Drogués traqués à l’école
Le président de l’UDC Valais veut instaurer des tests d’urine. Le chef du Département de l’éducation s’insurge contre cette idée
Raphaël Filliez, le président de l’UDC Valais, est catégorique: «Le cannabis est un fléau qui met en danger l’avenir de la jeunesse suisse. Il entraîne notamment des troubles de la mémoire et de la concentration. D’où une augmentation de l’échec scolaire.» Pour lui, «la guerre contre le cannabis doit être totale»!
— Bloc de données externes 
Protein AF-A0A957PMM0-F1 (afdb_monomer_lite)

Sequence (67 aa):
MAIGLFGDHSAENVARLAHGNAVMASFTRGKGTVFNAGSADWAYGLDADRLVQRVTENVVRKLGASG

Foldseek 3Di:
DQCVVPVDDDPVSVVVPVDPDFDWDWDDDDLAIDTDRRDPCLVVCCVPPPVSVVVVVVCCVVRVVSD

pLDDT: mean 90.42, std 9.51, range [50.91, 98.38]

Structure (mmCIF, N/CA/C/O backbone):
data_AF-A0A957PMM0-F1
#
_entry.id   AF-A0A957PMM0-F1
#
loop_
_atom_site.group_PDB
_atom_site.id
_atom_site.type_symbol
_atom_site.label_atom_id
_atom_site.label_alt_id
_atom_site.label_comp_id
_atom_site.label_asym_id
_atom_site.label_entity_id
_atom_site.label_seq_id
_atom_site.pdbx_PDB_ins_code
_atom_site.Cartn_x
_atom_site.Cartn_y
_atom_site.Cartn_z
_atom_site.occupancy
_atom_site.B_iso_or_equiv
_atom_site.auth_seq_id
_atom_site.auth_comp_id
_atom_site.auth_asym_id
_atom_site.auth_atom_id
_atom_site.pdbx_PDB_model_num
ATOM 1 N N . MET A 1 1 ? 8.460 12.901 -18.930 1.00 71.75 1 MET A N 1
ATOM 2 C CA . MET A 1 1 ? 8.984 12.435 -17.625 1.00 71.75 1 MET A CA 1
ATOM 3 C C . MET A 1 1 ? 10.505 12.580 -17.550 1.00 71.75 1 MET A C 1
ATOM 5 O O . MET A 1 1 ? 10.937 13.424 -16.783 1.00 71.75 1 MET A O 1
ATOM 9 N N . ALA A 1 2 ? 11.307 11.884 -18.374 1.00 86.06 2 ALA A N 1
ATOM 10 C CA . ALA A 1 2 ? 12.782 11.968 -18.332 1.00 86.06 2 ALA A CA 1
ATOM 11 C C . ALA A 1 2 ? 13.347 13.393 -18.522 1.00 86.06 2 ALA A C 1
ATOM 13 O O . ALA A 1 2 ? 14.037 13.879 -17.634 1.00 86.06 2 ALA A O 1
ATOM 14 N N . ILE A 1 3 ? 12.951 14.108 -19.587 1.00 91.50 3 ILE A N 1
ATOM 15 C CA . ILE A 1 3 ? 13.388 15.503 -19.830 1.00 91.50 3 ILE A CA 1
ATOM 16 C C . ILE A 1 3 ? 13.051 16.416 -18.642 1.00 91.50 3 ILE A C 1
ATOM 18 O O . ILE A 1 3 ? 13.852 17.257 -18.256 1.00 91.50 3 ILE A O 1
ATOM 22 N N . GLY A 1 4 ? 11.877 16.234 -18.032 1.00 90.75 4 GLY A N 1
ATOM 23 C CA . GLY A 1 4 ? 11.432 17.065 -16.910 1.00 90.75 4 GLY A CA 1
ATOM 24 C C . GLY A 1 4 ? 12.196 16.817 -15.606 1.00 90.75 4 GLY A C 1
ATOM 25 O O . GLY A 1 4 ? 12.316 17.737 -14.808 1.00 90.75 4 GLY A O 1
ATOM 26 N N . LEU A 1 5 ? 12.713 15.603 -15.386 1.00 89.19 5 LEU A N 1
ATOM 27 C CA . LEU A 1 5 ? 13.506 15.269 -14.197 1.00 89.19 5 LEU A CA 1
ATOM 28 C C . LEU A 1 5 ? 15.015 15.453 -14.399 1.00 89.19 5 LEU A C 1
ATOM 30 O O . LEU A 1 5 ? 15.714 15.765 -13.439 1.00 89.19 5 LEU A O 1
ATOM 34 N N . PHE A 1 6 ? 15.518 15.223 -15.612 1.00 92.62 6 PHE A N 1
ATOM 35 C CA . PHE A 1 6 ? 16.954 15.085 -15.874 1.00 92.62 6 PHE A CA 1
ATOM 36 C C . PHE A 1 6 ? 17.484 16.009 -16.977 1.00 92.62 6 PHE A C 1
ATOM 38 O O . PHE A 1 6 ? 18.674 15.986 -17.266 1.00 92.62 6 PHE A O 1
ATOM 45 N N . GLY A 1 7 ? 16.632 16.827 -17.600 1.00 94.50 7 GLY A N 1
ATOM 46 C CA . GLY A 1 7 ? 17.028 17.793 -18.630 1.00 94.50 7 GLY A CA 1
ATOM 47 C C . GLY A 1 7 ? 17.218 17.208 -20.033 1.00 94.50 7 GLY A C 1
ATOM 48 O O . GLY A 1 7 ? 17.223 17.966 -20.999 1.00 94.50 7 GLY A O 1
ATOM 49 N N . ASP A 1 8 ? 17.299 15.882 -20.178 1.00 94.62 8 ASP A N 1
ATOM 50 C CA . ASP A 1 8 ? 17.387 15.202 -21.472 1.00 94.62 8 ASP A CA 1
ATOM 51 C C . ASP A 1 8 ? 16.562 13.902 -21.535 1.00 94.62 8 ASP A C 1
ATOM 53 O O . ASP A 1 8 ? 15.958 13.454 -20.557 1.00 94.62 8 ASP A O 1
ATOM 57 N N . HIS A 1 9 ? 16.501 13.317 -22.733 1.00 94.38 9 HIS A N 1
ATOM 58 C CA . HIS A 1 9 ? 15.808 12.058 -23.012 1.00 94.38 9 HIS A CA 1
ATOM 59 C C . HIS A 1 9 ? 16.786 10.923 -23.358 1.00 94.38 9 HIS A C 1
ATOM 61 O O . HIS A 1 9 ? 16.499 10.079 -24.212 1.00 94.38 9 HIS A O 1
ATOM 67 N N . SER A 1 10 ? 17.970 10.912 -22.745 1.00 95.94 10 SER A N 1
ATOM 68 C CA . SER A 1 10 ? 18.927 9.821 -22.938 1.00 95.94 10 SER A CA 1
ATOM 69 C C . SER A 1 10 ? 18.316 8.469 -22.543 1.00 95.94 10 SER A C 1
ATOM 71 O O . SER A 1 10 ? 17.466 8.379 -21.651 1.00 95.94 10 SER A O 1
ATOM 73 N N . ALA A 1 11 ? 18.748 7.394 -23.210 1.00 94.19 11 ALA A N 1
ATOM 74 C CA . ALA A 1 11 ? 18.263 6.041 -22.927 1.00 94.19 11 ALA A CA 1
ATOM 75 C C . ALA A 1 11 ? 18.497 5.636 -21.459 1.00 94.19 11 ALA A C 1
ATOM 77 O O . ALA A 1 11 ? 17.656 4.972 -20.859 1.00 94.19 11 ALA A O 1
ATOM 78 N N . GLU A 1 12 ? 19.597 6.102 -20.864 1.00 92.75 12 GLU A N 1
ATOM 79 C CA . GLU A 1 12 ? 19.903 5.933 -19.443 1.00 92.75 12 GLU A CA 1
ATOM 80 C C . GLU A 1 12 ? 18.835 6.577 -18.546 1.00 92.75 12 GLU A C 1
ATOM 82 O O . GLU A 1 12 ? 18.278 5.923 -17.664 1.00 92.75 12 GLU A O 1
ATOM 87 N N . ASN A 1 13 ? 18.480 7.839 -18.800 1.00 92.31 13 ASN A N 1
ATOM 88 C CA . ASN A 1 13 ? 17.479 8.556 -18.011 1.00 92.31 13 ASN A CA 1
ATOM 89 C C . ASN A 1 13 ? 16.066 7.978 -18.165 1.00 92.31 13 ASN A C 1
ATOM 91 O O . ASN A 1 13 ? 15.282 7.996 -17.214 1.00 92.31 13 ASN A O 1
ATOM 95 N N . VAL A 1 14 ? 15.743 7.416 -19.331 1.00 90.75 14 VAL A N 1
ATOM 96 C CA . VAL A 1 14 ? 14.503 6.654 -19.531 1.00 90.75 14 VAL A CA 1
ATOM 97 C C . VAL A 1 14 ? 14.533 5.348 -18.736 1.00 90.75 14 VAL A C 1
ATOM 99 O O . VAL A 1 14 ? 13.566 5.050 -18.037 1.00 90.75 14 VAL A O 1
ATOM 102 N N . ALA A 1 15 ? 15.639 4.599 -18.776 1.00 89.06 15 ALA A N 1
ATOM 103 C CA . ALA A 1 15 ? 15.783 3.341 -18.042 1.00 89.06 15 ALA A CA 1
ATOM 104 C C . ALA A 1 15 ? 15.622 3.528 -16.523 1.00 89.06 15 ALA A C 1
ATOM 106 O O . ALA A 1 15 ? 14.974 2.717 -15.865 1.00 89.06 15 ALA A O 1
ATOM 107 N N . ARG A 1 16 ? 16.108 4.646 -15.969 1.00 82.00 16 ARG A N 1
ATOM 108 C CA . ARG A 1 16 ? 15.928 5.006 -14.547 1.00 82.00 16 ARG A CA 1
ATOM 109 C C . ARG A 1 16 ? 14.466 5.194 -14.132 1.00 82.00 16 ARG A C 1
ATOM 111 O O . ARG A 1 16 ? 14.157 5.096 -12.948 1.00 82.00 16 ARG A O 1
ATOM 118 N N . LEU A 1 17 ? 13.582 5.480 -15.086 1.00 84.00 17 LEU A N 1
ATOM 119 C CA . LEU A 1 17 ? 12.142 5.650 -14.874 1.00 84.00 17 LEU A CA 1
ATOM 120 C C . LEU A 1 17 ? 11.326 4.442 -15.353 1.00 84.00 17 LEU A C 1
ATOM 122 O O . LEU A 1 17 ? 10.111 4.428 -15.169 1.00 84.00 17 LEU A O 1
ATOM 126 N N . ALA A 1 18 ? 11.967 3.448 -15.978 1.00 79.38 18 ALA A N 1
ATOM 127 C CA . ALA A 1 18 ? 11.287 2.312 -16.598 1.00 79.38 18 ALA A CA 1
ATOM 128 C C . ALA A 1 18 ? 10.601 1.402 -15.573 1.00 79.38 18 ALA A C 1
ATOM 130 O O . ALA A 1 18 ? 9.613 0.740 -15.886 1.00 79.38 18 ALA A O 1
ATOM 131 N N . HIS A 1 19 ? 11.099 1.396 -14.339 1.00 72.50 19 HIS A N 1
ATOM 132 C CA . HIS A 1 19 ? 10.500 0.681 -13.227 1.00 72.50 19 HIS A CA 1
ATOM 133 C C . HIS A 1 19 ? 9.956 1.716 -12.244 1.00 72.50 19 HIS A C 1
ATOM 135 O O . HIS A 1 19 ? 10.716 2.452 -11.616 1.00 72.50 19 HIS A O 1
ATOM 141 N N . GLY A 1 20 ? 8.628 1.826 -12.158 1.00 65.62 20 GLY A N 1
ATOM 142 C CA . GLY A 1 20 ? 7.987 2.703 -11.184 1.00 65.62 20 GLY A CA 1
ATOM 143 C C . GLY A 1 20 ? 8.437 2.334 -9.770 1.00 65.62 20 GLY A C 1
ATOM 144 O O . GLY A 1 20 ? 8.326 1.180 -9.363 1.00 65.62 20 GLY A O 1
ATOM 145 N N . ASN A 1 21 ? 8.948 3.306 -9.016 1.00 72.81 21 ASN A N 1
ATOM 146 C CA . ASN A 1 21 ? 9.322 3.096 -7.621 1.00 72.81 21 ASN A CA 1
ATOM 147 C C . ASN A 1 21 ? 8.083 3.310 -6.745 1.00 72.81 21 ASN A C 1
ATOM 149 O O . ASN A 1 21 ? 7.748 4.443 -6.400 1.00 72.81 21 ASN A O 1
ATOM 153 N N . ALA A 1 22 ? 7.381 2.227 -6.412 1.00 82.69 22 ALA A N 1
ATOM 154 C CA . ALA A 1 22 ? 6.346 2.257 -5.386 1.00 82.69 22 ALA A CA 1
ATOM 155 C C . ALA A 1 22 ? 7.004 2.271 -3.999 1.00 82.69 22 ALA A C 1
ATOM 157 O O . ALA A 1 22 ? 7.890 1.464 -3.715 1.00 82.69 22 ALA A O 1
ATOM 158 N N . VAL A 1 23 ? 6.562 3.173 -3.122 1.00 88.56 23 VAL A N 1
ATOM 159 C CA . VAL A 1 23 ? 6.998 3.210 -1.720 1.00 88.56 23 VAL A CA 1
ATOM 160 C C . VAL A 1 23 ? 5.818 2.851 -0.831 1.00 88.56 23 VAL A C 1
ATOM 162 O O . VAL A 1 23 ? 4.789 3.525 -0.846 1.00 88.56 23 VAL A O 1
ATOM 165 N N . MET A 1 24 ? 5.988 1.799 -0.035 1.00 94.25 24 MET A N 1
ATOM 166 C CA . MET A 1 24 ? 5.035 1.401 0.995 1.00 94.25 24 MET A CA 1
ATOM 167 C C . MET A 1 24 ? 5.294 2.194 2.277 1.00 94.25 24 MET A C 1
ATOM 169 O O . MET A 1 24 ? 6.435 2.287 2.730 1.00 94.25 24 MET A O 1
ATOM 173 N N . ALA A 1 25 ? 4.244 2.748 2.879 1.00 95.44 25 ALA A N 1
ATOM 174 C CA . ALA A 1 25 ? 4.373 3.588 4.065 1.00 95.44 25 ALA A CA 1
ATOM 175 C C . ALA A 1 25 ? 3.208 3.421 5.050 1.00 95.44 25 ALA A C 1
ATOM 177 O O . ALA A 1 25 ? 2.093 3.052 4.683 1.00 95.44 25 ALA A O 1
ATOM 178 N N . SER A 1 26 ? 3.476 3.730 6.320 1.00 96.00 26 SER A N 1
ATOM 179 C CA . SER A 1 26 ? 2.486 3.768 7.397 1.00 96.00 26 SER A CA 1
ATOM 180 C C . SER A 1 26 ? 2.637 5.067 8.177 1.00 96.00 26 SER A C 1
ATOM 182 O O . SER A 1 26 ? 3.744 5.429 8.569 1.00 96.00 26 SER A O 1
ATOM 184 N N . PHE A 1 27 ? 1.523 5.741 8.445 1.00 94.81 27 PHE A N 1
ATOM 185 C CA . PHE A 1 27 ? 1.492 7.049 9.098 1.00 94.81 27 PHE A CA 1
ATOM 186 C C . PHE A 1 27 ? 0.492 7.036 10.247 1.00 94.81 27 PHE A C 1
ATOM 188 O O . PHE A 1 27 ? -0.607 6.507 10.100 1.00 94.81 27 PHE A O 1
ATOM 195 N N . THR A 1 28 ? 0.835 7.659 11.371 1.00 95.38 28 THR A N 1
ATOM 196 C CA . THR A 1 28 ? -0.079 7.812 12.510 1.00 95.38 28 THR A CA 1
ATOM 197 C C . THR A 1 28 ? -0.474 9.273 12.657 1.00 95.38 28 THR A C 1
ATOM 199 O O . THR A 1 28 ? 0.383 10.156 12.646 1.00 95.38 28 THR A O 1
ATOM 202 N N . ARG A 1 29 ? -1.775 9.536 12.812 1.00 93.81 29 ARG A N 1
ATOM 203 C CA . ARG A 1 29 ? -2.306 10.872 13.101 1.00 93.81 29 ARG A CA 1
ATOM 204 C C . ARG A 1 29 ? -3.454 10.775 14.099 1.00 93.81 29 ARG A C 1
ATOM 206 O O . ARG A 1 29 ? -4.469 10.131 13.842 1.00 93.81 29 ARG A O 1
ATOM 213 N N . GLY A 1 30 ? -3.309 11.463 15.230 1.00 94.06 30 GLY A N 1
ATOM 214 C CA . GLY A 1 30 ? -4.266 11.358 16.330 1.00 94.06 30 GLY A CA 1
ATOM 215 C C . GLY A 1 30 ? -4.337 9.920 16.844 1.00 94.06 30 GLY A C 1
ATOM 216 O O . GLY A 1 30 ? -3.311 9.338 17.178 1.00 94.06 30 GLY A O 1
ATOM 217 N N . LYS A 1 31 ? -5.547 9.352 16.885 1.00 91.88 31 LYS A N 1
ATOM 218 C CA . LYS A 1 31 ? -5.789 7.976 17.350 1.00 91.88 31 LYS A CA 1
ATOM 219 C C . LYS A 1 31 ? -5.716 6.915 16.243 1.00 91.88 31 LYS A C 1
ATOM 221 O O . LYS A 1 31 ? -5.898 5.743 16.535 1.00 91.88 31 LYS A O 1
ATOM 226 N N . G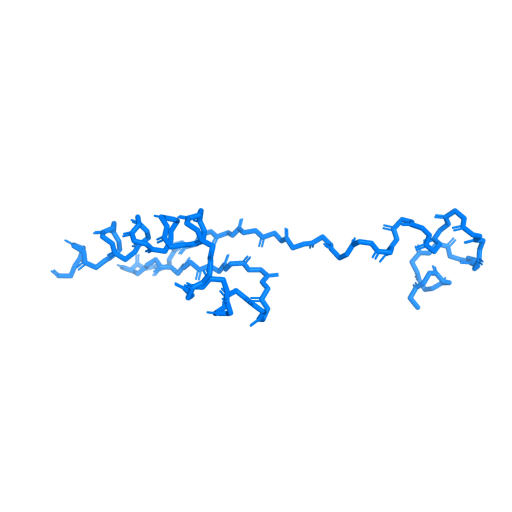LY A 1 32 ? -5.510 7.314 14.986 1.00 93.12 32 GLY A N 1
ATOM 227 C CA . GLY A 1 32 ? -5.569 6.411 13.836 1.00 93.12 32 GLY A CA 1
ATOM 228 C C . GLY A 1 32 ? -4.219 6.208 13.156 1.00 93.12 32 GLY A C 1
ATOM 229 O O . GLY A 1 32 ? -3.366 7.102 13.150 1.00 93.12 32 GLY A O 1
ATOM 230 N N . THR A 1 33 ? -4.068 5.051 12.515 1.00 96.19 33 THR A N 1
ATOM 231 C CA . THR A 1 33 ? -2.938 4.726 11.640 1.00 96.19 33 THR A CA 1
ATOM 232 C C . THR A 1 33 ? -3.448 4.401 10.239 1.00 96.19 33 THR A C 1
ATOM 234 O O . THR A 1 33 ? -4.401 3.644 10.078 1.00 96.19 33 THR A O 1
ATOM 237 N N . VAL A 1 34 ? -2.802 4.976 9.227 1.00 95.25 34 VAL A N 1
ATOM 238 C CA . VAL A 1 34 ? -3.073 4.746 7.805 1.00 95.25 34 VAL A CA 1
ATOM 239 C C . VAL A 1 34 ? -1.904 3.985 7.200 1.00 95.25 34 VAL A C 1
ATOM 241 O O . VAL A 1 34 ? -0.754 4.389 7.365 1.00 95.25 34 VAL A O 1
ATOM 244 N N . PHE A 1 35 ? -2.205 2.922 6.463 1.00 96.19 35 PHE A N 1
ATOM 245 C CA . PHE A 1 35 ? -1.248 2.192 5.637 1.00 96.19 35 PHE A CA 1
ATOM 246 C C . PHE A 1 35 ? -1.494 2.499 4.152 1.00 96.19 35 PHE A C 1
ATOM 248 O O . PHE A 1 35 ? -2.640 2.506 3.709 1.00 96.19 35 PHE A O 1
ATOM 255 N N . ASN A 1 36 ? -0.426 2.739 3.387 1.00 95.44 36 ASN A N 1
ATOM 256 C CA . ASN A 1 36 ? -0.457 2.951 1.940 1.00 95.44 36 ASN A CA 1
ATOM 257 C C . ASN A 1 36 ? 0.538 1.996 1.261 1.00 95.44 36 ASN A C 1
ATOM 259 O O . ASN A 1 36 ? 1.733 2.027 1.555 1.00 95.44 36 ASN A O 1
ATOM 263 N N . ALA A 1 37 ? 0.040 1.165 0.343 1.00 94.06 37 ALA A N 1
ATOM 264 C CA . A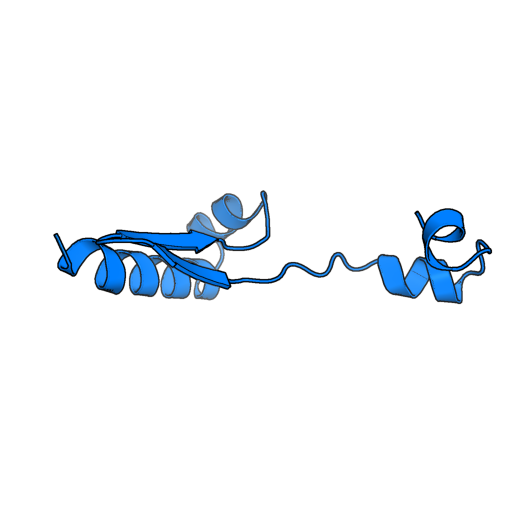LA A 1 37 ? 0.835 0.187 -0.397 1.00 94.06 37 ALA A CA 1
ATOM 265 C C . ALA A 1 37 ? 1.691 0.795 -1.527 1.00 94.06 37 ALA A C 1
ATOM 267 O O . ALA A 1 37 ? 2.595 0.133 -2.031 1.00 94.06 37 ALA A O 1
ATOM 268 N N . GLY A 1 38 ? 1.416 2.036 -1.938 1.00 91.88 38 GLY A N 1
ATOM 269 C CA . GLY A 1 38 ? 2.187 2.749 -2.959 1.00 91.88 38 GLY A CA 1
ATOM 270 C C . GLY A 1 38 ? 1.908 2.313 -4.401 1.00 91.88 38 GLY A C 1
ATOM 271 O O . GLY A 1 38 ? 2.648 2.711 -5.296 1.00 91.88 38 GLY A O 1
ATOM 272 N N . SER A 1 39 ? 0.865 1.512 -4.643 1.00 89.44 39 SER A N 1
ATOM 273 C CA . SER A 1 39 ? 0.461 1.051 -5.977 1.00 89.44 39 SER A CA 1
ATOM 274 C C . SER A 1 39 ? -1.059 0.909 -6.080 1.00 89.44 39 SER A C 1
ATOM 276 O O . SER A 1 39 ? -1.701 0.441 -5.138 1.00 89.44 39 SER A O 1
ATOM 278 N N . ALA A 1 40 ? 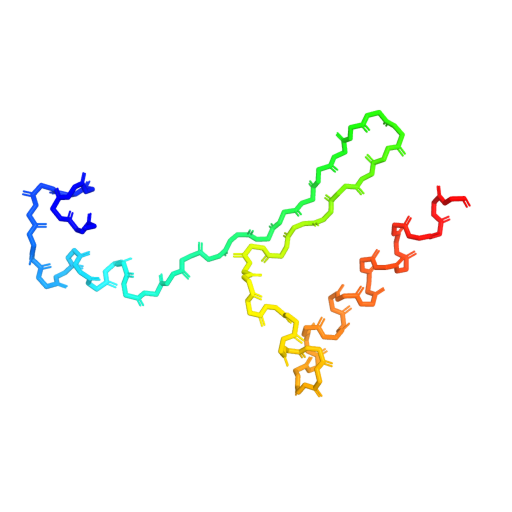-1.625 1.282 -7.233 1.00 87.50 40 ALA A N 1
ATOM 279 C CA . ALA A 1 40 ? -3.037 1.050 -7.548 1.00 87.50 40 ALA A CA 1
ATOM 280 C C . ALA A 1 40 ? -3.332 -0.434 -7.835 1.00 87.50 40 ALA A C 1
ATOM 282 O O . ALA A 1 40 ? -4.437 -0.906 -7.582 1.00 87.50 40 ALA A O 1
ATOM 283 N N . ASP A 1 41 ? -2.323 -1.184 -8.283 1.00 90.81 41 ASP A N 1
ATOM 284 C CA . ASP A 1 41 ? -2.466 -2.582 -8.694 1.00 90.81 41 ASP A CA 1
ATOM 285 C C . ASP A 1 41 ? -2.358 -3.571 -7.522 1.00 90.81 41 ASP A C 1
ATOM 287 O O . ASP A 1 41 ? -2.478 -4.780 -7.713 1.00 90.81 41 ASP A O 1
ATOM 291 N N . TRP A 1 42 ? -2.161 -3.082 -6.288 1.00 94.00 42 TRP A N 1
ATOM 292 C CA . TRP A 1 42 ? -1.996 -3.923 -5.094 1.00 94.00 42 TRP A CA 1
ATOM 293 C C . TRP A 1 42 ? -3.143 -4.926 -4.914 1.00 94.00 42 TRP A C 1
ATOM 295 O O . TRP A 1 42 ? -2.919 -6.069 -4.520 1.00 94.00 42 TRP A O 1
ATOM 305 N N . ALA A 1 43 ? -4.373 -4.514 -5.237 1.00 93.81 43 ALA A N 1
ATOM 306 C CA . ALA A 1 43 ? -5.558 -5.350 -5.087 1.00 93.81 43 ALA A CA 1
ATOM 307 C C . ALA A 1 43 ? -5.510 -6.620 -5.952 1.00 93.81 43 ALA A C 1
ATOM 309 O O . ALA A 1 43 ? -5.974 -7.664 -5.501 1.00 93.81 43 ALA A O 1
ATOM 310 N N . TYR A 1 44 ? -4.902 -6.576 -7.142 1.00 94.81 44 TYR A N 1
ATOM 311 C CA . TYR A 1 44 ? -4.773 -7.761 -8.000 1.00 94.81 44 TYR A CA 1
ATOM 312 C C . TYR A 1 44 ? -3.885 -8.838 -7.365 1.00 94.81 44 TYR A C 1
ATOM 314 O O . TYR A 1 44 ? -4.120 -10.031 -7.546 1.00 94.81 44 TYR A O 1
ATOM 322 N N . GLY A 1 45 ? -2.898 -8.433 -6.562 1.00 95.50 45 GLY A N 1
ATOM 323 C CA . GLY A 1 45 ? -2.039 -9.363 -5.834 1.00 95.50 45 GLY A CA 1
ATOM 324 C C . GLY A 1 45 ? -2.754 -10.104 -4.702 1.00 95.50 45 GLY A C 1
ATOM 325 O O . GLY A 1 45 ? -2.273 -11.146 -4.273 1.00 95.50 45 GLY A O 1
ATOM 326 N N . LEU A 1 46 ? -3.911 -9.628 -4.227 1.00 95.94 46 LEU A N 1
ATOM 327 C CA . LEU A 1 46 ? -4.642 -10.307 -3.151 1.00 95.94 46 LEU A CA 1
ATOM 328 C C . LEU A 1 46 ? -5.176 -11.679 -3.567 1.00 95.94 46 LEU A C 1
ATOM 330 O O . LEU A 1 46 ? -5.311 -12.544 -2.707 1.00 95.94 46 LEU A O 1
ATOM 334 N N . ASP A 1 47 ? -5.451 -11.893 -4.851 1.00 94.38 47 ASP A N 1
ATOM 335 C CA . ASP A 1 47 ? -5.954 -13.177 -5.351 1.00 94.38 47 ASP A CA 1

En guise de méthode radicale, il propose ainsi d’introduire un dépistage systématique du cannabis dans les écoles, par le biais d’un test d’urine. Cependant, «test systématique» ne signifie pas qu’il serait effectué tous les matins et pour tous les élèves. «On le ferait en cas de suspicion ou par un système aléatoire: par exemple, en tirant au sort un certain nombre d’élèves», explique Raphaël Filliez. «La menace du test devrait les inciter à arrêter; le but n’est pas d’attraper les fumeurs de joints», poursuit le politicien valaisan, en rappelant quelques chiffres révélateurs: en Suisse, près de la moitié des 15-19 ans avouent avoir consommé du cannabis et un quart sont devenus des consommateurs réguliers. «Les écoles et le Département de la santé publique doivent donc se sentir concernés par ce fléau», précise M. Filliez.
Pourtant, si Claude Roch, le chef du Département de l’éducation, note qu’il est contre le cannabis, il ajoute que «ce n’est pas à l’école de faire ce genre de dépistage. C’est le rôle des parents, leur responsabilité.» Même réticence du côté de la Ligue valaisanne contre les toxicomanies (LVT). «Que les écoles soient attentives à des signes de dysfonctionnement des élèves, c’est indispensable, mais faire du «flicage», c’est contre-indiqué. Quand on découvrira que x% des jeunes ont consommé, que se passera-t-il? On les évacuera juste pour faire plus propre?» s’exclame Jean-Daniel Barman, président de la LVT.
«La menace du test devrait inciter les élèves à arrêter; le but n’est pas d’attraper les fumeurs de joints»
Raphaël Filliez, président de l’UDC Valais
Certains parents favorables
Si certains parents désapprouvent cette idée de test systématique, d’autres se disent plutôt favorables, à l’instar de Patricia Reber, vice-présidente de la Fédération des associations de parents d’élèves du Valais: «Ce ne serait pas un mal, mais si certains parents s’y opposent, ce ne sera plus possible en vertu de la protection de la sphère privée.»